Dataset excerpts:
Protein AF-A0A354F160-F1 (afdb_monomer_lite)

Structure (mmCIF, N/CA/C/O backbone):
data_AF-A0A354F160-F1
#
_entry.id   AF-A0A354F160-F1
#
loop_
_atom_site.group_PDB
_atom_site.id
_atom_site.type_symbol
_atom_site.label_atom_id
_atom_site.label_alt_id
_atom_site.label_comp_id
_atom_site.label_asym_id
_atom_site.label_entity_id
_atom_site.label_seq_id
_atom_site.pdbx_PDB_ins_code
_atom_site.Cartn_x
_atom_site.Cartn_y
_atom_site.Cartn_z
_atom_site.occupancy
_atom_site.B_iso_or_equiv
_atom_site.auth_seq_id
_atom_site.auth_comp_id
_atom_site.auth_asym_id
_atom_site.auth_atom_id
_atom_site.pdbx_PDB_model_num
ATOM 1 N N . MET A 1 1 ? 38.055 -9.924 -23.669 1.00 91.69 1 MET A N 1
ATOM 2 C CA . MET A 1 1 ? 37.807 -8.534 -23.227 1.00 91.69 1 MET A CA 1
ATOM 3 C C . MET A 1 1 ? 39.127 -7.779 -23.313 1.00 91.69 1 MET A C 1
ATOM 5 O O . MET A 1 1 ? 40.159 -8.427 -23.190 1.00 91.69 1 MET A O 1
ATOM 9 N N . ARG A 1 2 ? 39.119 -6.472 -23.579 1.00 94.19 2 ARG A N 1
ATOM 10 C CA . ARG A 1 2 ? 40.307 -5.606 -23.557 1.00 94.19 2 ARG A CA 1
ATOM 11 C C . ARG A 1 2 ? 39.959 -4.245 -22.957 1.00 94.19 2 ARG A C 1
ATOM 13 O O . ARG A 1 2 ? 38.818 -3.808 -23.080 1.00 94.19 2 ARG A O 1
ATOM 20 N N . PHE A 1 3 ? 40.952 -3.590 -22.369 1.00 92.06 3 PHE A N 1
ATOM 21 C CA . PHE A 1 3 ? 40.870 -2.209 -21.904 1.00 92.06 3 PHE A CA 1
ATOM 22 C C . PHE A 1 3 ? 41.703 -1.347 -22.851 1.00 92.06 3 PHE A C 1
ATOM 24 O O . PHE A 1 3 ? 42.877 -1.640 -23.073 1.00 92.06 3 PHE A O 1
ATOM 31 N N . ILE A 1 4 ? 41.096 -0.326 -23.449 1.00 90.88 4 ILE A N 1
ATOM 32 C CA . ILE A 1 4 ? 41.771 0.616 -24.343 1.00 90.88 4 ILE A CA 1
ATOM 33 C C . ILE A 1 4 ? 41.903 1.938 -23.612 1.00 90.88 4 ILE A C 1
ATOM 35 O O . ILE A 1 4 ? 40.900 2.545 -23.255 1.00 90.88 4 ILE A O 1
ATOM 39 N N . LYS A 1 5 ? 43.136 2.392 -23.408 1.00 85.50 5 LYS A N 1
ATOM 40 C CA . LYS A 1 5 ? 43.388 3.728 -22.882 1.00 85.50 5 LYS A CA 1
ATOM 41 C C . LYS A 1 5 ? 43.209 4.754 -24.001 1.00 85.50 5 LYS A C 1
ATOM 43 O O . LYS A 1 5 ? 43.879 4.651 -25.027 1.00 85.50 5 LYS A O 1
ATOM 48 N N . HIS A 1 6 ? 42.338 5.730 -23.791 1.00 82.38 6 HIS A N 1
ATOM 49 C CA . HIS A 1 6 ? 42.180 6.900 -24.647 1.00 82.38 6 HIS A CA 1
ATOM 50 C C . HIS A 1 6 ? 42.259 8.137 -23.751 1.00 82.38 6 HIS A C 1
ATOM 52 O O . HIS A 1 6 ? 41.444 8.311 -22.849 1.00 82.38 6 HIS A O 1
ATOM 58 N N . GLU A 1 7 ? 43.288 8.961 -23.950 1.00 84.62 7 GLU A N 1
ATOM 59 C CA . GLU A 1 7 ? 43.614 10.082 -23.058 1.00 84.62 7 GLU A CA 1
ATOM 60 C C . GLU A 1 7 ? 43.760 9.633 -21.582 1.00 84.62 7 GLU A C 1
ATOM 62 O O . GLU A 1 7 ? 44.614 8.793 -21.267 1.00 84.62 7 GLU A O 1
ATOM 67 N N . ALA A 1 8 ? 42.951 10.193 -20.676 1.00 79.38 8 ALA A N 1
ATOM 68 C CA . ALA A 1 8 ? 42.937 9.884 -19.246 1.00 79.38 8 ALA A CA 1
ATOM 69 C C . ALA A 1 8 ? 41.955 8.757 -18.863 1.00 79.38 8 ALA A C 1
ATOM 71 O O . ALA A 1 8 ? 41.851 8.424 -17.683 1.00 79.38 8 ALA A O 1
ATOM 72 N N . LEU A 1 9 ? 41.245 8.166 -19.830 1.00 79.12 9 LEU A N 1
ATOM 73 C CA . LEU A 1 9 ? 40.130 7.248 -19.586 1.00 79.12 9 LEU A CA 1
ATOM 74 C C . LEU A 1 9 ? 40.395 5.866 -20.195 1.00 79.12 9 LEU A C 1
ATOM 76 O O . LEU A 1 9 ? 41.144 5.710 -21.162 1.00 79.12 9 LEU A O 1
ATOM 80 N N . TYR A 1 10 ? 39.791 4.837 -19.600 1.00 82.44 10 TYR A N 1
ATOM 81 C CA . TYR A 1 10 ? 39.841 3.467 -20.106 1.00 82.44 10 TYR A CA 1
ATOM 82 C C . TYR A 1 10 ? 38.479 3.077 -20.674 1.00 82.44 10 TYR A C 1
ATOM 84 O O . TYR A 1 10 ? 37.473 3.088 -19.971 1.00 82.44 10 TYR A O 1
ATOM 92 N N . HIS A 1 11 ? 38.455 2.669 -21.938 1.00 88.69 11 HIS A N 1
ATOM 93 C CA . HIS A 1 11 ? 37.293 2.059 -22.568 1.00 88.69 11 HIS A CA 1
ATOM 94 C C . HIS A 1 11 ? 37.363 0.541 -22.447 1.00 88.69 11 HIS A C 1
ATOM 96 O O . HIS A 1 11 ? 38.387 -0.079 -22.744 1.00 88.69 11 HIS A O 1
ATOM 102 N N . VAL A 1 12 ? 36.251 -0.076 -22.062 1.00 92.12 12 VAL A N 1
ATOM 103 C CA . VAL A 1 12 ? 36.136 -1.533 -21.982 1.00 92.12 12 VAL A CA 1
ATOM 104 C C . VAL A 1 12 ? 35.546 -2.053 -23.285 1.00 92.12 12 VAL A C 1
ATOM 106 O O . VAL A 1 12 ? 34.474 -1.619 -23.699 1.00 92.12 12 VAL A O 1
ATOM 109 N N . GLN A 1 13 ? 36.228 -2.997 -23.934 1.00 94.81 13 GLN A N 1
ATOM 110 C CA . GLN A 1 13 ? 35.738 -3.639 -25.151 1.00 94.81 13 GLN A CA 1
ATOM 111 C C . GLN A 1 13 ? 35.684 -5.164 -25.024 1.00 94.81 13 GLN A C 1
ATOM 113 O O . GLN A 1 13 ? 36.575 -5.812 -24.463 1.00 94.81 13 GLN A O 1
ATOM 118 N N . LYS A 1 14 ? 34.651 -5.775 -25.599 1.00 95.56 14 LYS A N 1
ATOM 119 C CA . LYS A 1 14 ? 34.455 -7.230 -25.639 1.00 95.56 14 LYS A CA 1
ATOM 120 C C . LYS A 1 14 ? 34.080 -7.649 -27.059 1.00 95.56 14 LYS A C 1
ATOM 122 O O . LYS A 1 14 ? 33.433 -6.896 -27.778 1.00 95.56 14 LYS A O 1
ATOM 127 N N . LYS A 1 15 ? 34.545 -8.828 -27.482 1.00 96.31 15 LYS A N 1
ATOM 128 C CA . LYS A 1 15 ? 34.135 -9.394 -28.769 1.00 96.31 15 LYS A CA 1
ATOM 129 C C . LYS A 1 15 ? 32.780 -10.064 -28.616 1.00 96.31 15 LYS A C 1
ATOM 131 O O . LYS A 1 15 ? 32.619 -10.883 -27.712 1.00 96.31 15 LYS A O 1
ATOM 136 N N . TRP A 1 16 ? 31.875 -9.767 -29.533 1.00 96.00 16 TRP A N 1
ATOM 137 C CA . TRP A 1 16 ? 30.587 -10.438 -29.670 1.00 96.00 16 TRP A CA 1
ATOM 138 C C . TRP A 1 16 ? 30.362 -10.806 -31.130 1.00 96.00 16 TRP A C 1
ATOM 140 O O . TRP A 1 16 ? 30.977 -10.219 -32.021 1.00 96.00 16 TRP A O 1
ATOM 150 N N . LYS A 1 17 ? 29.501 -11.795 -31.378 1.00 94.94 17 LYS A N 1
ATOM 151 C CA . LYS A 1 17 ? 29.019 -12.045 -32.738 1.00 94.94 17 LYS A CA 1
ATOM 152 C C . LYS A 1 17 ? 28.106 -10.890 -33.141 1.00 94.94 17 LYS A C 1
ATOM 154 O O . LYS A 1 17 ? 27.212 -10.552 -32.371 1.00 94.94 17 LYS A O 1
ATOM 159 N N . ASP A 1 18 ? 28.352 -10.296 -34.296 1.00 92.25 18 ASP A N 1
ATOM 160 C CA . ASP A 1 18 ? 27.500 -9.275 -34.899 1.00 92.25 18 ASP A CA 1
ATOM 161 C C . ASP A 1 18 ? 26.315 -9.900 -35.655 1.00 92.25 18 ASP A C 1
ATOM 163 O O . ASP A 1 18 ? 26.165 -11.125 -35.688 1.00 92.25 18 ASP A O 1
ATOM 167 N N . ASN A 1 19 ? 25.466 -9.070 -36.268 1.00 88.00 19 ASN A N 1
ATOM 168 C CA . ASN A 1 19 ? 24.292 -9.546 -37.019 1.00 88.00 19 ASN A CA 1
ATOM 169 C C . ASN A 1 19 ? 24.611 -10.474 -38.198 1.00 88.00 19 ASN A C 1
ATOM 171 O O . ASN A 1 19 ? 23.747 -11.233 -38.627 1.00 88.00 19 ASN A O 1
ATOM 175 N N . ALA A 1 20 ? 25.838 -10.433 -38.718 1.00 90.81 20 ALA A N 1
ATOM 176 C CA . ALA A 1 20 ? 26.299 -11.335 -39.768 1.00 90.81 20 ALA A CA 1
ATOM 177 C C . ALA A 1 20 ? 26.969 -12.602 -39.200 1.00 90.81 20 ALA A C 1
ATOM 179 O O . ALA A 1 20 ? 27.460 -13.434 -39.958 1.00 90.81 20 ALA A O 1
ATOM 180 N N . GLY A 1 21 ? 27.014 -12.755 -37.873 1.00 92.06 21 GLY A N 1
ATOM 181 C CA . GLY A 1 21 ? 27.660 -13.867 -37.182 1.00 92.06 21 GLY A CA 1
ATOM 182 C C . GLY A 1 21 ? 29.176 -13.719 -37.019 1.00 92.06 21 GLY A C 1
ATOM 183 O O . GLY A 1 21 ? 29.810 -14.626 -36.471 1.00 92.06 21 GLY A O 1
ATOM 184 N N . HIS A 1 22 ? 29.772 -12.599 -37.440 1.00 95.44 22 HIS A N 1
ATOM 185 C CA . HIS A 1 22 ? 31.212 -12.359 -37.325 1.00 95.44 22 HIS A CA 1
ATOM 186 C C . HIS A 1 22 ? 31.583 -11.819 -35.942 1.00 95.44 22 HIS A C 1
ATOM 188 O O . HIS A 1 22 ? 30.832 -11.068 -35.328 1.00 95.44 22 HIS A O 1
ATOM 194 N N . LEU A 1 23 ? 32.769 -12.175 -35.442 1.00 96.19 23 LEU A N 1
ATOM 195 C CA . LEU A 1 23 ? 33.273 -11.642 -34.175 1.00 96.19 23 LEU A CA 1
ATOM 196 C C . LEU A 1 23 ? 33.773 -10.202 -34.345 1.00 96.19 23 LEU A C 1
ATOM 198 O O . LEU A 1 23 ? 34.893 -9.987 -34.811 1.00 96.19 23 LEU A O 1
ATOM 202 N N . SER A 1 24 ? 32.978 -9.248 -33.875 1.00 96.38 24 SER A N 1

• [EXERCISE REQUIREMENTS] Retype only the lines above between the line with "ATOM 32 C CA" and the line with "ATOM 84 O O", counting those two lines as well, and keep every character as it is.

• [SOLUTION TO THIS EXERCISE]
ATOM 32 C CA . ILE A 1 4 ? 41.771 0.616 -24.343 1.00 90.88 4 ILE A CA 1
ATOM 33 C C . ILE A 1 4 ? 41.903 1.938 -23.612 1.00 90.88 4 ILE A C 1
ATOM 35 O O . ILE A 1 4 ? 40.900 2.545 -23.255 1.00 90.88 4 ILE A O 1
ATOM 39 N N . LYS A 1 5 ? 43.136 2.392 -23.408 1.00 85.50 5 LYS A N 1
ATOM 40 C CA . LYS A 1 5 ? 43.388 3.728 -22.882 1.00 85.50 5 LYS A CA 1
ATOM 41 C C . LYS A 1 5 ? 43.209 4.754 -24.001 1.00 85.50 5 LYS A C 1
ATOM 43 O O . LYS A 1 5 ? 43.879 4.651 -25.027 1.00 85.50 5 LYS A O 1
ATOM 48 N N . HIS A 1 6 ? 42.338 5.730 -23.791 1.00 82.38 6 HIS A N 1
ATOM 49 C CA . HIS A 1 6 ? 42.180 6.900 -24.647 1.00 82.38 6 HIS A CA 1
ATOM 50 C C . HIS A 1 6 ? 42.259 8.137 -23.751 1.00 82.38 6 HIS A C 1
ATOM 52 O O . HIS A 1 6 ? 41.444 8.311 -22.849 1.00 82.38 6 HIS A O 1
ATOM 58 N N . GLU A 1 7 ? 43.288 8.961 -23.950 1.00 84.62 7 GLU A N 1
ATOM 59 C CA . GLU A 1 7 ? 43.614 10.082 -23.058 1.00 84.62 7 GLU A CA 1
ATOM 60 C C . GLU A 1 7 ? 43.760 9.633 -21.582 1.00 84.62 7 GLU A C 1
ATOM 62 O O . GLU A 1 7 ? 44.614 8.793 -21.267 1.00 84.62 7 GLU A O 1
ATOM 67 N N . ALA A 1 8 ? 42.951 10.193 -20.676 1.00 79.38 8 ALA A N 1
ATOM 68 C CA . ALA A 1 8 ? 42.937 9.884 -19.246 1.00 79.38 8 ALA A CA 1
ATOM 69 C C . ALA A 1 8 ? 41.955 8.757 -18.863 1.00 79.38 8 ALA A C 1
ATOM 71 O O . ALA A 1 8 ? 41.851 8.424 -17.683 1.00 79.38 8 ALA A O 1
ATOM 72 N N . LEU A 1 9 ? 41.245 8.166 -19.830 1.00 79.12 9 LEU A N 1
ATOM 73 C CA . LEU A 1 9 ? 40.130 7.248 -19.586 1.00 79.12 9 LEU A CA 1
ATOM 74 C C . LEU A 1 9 ? 40.395 5.866 -20.195 1.00 79.12 9 LEU A C 1
ATOM 76 O O . LEU A 1 9 ? 41.144 5.710 -21.162 1.00 79.12 9 LEU A O 1
ATOM 80 N N . TYR A 1 10 ? 39.791 4.837 -19.600 1.00 82.44 10 TYR A N 1
ATOM 81 C CA . TYR A 1 10 ? 39.841 3.467 -20.106 1.00 82.44 10 TYR A CA 1
ATOM 82 C C . TYR A 1 10 ? 38.479 3.077 -20.674 1.00 82.44 10 TYR A C 1
ATOM 84 O O . TYR A 1 10 ? 37.473 3.088 -19.971 1.00 82.44 10 TYR A O 1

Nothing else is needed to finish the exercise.